• [REQUIRED ACTION] Beneath this instruction is a block of data; output from it exactly the lines that run from the one containing "ATOM 140 C CA" through the one containing "ATOM 171 C C", inclusive.

Data entries:

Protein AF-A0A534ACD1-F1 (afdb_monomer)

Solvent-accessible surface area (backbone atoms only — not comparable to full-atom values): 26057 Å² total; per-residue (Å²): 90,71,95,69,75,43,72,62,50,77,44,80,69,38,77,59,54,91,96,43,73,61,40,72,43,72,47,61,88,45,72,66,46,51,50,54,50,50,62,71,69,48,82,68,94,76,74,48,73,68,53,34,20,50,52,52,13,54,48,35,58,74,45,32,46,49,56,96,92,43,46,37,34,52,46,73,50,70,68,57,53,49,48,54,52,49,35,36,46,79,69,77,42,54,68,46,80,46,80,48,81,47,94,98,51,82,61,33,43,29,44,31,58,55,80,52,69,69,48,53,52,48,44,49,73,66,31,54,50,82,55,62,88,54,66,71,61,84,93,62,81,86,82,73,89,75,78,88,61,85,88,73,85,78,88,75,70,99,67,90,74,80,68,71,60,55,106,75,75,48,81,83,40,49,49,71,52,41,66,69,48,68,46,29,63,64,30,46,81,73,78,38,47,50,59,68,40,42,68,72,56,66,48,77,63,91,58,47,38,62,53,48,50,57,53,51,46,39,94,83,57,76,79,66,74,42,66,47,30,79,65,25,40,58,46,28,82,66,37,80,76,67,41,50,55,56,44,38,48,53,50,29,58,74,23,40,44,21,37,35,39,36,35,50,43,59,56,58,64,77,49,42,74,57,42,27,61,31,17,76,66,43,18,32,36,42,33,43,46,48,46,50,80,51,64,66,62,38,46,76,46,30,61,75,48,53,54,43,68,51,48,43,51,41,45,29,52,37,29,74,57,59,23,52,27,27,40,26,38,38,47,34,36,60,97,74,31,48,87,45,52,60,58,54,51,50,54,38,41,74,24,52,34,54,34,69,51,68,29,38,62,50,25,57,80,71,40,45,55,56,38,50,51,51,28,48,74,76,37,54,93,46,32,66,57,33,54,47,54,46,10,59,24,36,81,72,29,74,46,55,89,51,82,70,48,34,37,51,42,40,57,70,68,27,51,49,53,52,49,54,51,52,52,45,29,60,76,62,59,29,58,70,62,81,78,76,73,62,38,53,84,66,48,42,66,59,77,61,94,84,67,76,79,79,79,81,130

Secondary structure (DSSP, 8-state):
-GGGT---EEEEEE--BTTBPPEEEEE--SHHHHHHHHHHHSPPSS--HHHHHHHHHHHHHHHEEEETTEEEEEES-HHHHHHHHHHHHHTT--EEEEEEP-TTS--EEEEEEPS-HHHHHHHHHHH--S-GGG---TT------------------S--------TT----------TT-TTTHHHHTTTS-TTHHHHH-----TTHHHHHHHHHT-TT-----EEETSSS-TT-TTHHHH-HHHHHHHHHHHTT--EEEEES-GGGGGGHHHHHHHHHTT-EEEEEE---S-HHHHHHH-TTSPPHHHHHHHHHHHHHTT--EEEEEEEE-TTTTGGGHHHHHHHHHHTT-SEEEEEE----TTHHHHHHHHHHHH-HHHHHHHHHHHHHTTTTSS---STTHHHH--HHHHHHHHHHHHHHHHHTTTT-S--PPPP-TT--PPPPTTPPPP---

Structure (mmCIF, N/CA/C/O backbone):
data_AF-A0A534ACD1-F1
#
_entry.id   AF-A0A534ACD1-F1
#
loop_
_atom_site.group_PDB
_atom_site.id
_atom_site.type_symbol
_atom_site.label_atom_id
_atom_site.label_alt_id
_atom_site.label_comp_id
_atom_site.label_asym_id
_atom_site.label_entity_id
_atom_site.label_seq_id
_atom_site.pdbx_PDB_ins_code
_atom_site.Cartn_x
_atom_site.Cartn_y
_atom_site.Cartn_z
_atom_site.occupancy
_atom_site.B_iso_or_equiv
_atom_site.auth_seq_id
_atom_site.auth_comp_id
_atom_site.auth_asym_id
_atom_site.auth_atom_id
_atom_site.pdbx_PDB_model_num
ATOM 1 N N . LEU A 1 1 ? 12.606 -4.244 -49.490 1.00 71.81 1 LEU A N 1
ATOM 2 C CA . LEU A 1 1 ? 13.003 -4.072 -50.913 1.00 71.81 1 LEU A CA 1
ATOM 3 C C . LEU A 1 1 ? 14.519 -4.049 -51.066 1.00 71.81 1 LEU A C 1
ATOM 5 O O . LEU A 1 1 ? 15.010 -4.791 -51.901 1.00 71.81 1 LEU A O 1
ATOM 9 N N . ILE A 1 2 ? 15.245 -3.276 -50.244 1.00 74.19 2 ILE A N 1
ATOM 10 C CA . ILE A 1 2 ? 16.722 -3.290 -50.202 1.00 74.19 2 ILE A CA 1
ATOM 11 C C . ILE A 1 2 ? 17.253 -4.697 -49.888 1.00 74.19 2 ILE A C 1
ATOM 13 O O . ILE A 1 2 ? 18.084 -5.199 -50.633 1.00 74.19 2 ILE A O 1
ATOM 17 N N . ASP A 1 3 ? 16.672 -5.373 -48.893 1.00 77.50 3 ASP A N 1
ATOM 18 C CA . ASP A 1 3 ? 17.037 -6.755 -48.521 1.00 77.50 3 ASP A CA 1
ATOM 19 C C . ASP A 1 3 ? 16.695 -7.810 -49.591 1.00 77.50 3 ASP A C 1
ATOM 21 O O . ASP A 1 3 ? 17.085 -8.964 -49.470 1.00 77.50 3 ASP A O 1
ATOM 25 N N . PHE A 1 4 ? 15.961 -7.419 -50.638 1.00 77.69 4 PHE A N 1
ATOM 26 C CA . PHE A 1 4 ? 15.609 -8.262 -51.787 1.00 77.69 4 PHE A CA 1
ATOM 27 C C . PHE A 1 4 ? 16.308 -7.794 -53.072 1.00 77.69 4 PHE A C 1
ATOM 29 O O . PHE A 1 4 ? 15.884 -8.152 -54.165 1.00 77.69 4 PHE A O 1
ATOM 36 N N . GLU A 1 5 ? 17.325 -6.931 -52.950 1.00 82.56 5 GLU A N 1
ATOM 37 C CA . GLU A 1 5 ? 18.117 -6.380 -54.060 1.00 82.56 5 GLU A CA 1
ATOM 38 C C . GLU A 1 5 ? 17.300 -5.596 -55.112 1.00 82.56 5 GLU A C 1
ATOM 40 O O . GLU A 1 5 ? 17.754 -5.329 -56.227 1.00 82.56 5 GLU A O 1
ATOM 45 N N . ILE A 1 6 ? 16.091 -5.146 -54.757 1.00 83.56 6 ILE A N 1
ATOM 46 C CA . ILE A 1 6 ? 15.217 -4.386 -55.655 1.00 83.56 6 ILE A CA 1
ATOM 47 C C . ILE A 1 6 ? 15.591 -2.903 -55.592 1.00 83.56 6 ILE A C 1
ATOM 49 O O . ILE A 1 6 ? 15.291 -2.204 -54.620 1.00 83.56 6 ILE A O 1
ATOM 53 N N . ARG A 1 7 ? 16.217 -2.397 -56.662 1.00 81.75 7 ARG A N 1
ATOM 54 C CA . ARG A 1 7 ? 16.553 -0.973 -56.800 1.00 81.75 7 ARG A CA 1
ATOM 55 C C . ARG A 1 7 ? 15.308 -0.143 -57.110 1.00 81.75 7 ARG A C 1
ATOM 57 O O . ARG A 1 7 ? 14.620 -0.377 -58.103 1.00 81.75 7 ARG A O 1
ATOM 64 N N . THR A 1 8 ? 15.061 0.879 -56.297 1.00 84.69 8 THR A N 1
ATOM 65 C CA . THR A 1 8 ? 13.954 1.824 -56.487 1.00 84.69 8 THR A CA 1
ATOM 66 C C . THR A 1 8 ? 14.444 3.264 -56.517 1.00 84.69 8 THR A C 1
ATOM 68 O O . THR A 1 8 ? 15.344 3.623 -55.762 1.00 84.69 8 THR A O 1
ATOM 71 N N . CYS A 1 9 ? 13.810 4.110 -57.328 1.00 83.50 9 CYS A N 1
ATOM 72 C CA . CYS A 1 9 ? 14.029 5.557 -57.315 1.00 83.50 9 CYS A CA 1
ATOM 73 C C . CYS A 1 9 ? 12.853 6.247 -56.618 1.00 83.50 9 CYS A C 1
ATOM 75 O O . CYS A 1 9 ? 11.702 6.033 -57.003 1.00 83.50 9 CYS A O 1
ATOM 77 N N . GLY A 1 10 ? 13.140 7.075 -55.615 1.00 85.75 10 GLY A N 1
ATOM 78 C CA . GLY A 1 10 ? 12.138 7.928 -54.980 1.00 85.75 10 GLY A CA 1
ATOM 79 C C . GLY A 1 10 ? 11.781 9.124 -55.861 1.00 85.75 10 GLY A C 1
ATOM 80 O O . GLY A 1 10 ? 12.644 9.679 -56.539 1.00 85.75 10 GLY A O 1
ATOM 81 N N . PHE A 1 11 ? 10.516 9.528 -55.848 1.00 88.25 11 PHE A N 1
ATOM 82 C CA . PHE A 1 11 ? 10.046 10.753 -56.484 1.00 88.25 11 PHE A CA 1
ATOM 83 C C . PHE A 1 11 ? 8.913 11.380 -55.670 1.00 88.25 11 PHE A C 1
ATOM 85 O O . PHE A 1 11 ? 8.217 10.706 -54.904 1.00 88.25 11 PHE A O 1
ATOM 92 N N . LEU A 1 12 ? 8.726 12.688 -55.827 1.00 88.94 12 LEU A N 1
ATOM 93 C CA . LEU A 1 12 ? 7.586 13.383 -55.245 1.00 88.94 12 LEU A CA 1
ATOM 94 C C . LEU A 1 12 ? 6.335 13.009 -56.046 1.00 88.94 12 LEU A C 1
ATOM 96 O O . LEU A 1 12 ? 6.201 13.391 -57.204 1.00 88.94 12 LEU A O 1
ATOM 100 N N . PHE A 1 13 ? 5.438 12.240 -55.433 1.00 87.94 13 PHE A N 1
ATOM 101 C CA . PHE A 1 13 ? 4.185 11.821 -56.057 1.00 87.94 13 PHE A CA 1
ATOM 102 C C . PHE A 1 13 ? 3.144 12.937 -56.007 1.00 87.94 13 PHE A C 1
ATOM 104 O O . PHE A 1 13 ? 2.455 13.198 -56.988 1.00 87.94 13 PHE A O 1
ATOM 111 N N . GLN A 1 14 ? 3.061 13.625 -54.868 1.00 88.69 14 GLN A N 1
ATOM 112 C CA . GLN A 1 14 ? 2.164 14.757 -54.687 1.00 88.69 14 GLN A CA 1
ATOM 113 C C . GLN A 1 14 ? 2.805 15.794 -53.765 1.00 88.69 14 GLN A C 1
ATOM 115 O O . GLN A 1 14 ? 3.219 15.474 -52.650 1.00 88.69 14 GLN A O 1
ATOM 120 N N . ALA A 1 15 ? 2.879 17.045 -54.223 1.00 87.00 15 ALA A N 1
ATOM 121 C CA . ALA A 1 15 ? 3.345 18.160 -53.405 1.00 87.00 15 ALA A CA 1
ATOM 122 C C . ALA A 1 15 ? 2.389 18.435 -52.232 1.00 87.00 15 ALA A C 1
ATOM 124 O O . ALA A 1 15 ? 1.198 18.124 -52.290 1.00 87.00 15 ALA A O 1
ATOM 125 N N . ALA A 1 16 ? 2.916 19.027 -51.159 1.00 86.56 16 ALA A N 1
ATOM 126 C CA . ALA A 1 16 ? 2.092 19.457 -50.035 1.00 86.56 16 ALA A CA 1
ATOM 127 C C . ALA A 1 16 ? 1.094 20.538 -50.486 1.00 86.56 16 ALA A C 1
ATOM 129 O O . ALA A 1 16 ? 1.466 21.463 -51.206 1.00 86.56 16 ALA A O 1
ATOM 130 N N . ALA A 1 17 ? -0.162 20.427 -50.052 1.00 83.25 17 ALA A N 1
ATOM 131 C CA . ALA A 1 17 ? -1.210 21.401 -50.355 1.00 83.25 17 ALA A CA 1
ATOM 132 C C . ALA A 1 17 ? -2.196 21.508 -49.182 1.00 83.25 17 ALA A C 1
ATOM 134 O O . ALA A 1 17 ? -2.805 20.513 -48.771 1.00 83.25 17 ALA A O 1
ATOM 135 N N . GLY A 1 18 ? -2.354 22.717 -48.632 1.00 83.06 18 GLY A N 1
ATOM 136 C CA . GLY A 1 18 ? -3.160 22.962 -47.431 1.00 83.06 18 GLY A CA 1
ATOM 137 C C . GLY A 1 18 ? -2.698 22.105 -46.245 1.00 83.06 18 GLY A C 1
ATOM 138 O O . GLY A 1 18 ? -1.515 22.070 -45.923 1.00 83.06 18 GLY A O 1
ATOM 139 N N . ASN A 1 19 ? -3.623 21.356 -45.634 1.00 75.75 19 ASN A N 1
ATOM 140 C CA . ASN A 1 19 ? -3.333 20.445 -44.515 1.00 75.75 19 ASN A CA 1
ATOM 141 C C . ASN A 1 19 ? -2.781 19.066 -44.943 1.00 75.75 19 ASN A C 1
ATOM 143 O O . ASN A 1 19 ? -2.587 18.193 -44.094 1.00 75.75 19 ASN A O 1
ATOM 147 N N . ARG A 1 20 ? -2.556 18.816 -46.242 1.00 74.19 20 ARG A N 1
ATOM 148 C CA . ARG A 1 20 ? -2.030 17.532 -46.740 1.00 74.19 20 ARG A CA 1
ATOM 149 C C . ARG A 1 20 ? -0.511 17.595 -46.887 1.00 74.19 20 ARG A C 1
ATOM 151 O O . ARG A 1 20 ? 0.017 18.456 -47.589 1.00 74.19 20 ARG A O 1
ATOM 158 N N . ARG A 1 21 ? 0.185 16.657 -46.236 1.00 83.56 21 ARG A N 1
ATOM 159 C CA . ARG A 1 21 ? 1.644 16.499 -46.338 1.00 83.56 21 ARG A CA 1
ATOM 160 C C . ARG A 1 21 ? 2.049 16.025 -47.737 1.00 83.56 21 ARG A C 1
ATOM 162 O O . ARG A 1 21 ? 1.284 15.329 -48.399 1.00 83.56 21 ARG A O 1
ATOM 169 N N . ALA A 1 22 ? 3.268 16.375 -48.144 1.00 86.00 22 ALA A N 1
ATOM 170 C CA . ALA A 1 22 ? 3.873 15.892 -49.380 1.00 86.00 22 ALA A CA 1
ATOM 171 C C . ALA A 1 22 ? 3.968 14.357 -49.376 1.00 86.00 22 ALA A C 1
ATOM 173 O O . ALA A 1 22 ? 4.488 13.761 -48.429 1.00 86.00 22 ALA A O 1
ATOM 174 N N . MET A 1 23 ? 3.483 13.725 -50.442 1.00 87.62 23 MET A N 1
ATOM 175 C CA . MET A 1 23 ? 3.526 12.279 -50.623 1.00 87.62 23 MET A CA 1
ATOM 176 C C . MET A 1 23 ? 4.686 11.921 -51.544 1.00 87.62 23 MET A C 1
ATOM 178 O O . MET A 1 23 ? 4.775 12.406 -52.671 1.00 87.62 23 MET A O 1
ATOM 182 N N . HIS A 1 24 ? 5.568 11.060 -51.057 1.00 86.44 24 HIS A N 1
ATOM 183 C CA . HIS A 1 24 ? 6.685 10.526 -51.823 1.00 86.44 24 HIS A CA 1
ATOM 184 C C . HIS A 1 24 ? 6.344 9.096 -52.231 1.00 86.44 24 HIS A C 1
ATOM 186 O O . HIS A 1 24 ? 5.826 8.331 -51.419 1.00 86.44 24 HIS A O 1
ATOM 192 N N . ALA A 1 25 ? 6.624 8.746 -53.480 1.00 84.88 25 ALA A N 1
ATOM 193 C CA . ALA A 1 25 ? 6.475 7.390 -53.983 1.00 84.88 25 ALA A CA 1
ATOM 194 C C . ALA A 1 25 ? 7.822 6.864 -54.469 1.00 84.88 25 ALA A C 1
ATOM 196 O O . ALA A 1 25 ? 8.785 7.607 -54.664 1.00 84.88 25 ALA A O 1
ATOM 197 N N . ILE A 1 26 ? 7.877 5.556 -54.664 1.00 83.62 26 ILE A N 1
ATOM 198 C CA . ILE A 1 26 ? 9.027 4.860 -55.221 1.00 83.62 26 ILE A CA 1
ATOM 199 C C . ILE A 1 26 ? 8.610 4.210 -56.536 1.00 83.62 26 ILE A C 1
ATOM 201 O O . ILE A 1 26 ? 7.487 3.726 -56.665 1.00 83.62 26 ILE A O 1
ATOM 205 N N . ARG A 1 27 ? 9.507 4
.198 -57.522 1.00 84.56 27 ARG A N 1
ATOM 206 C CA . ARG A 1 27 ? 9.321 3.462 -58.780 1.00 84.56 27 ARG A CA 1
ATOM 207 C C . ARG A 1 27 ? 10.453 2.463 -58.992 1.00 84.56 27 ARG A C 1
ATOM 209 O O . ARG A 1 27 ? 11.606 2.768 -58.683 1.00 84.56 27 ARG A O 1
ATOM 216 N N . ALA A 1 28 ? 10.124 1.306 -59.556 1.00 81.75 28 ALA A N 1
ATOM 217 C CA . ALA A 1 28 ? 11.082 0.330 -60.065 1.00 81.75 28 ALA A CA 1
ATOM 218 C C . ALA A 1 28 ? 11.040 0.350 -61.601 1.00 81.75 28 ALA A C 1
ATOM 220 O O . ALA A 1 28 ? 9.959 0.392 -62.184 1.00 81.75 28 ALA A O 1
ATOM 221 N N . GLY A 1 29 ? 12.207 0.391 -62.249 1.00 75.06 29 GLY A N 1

• [TASK ANSWER]
ATOM 140 C CA . ASN A 1 19 ? -3.333 20.445 -44.515 1.00 75.75 19 ASN A CA 1
ATOM 141 C C . ASN A 1 19 ? -2.781 19.066 -44.943 1.00 75.75 19 ASN A C 1
ATOM 143 O O . ASN A 1 19 ? -2.587 18.193 -44.094 1.00 75.75 19 ASN A O 1
ATOM 147 N N . ARG A 1 20 ? -2.556 18.816 -46.242 1.00 74.19 20 ARG A N 1
ATOM 148 C CA . ARG A 1 20 ? -2.030 17.532 -46.740 1.00 74.19 20 ARG A CA 1
ATOM 149 C C . ARG A 1 20 ? -0.511 17.595 -46.887 1.00 74.19 20 ARG A C 1
ATOM 151 O O . ARG A 1 20 ? 0.017 18.456 -47.589 1.00 74.19 20 ARG A O 1
ATOM 158 N N . ARG A 1 21 ? 0.185 16.657 -46.236 1.00 83.56 21 ARG A N 1
ATOM 159 C CA . ARG A 1 21 ? 1.644 16.499 -46.338 1.00 83.56 21 ARG A CA 1
ATOM 160 C C . ARG A 1 21 ? 2.049 16.025 -47.737 1.00 83.56 21 ARG A C 1
ATOM 162 O O . ARG A 1 21 ? 1.284 15.329 -48.399 1.00 83.56 21 ARG A O 1
ATOM 169 N N . ALA A 1 22 ? 3.268 16.375 -48.144 1.00 86.00 22 ALA A N 1
ATOM 170 C CA . ALA A 1 22 ? 3.873 15.892 -49.380 1.00 86.00 22 ALA A CA 1
ATOM 171 C C . ALA A 1 22 ? 3.968 14.357 -49.376 1.00 86.00 22 ALA A C 1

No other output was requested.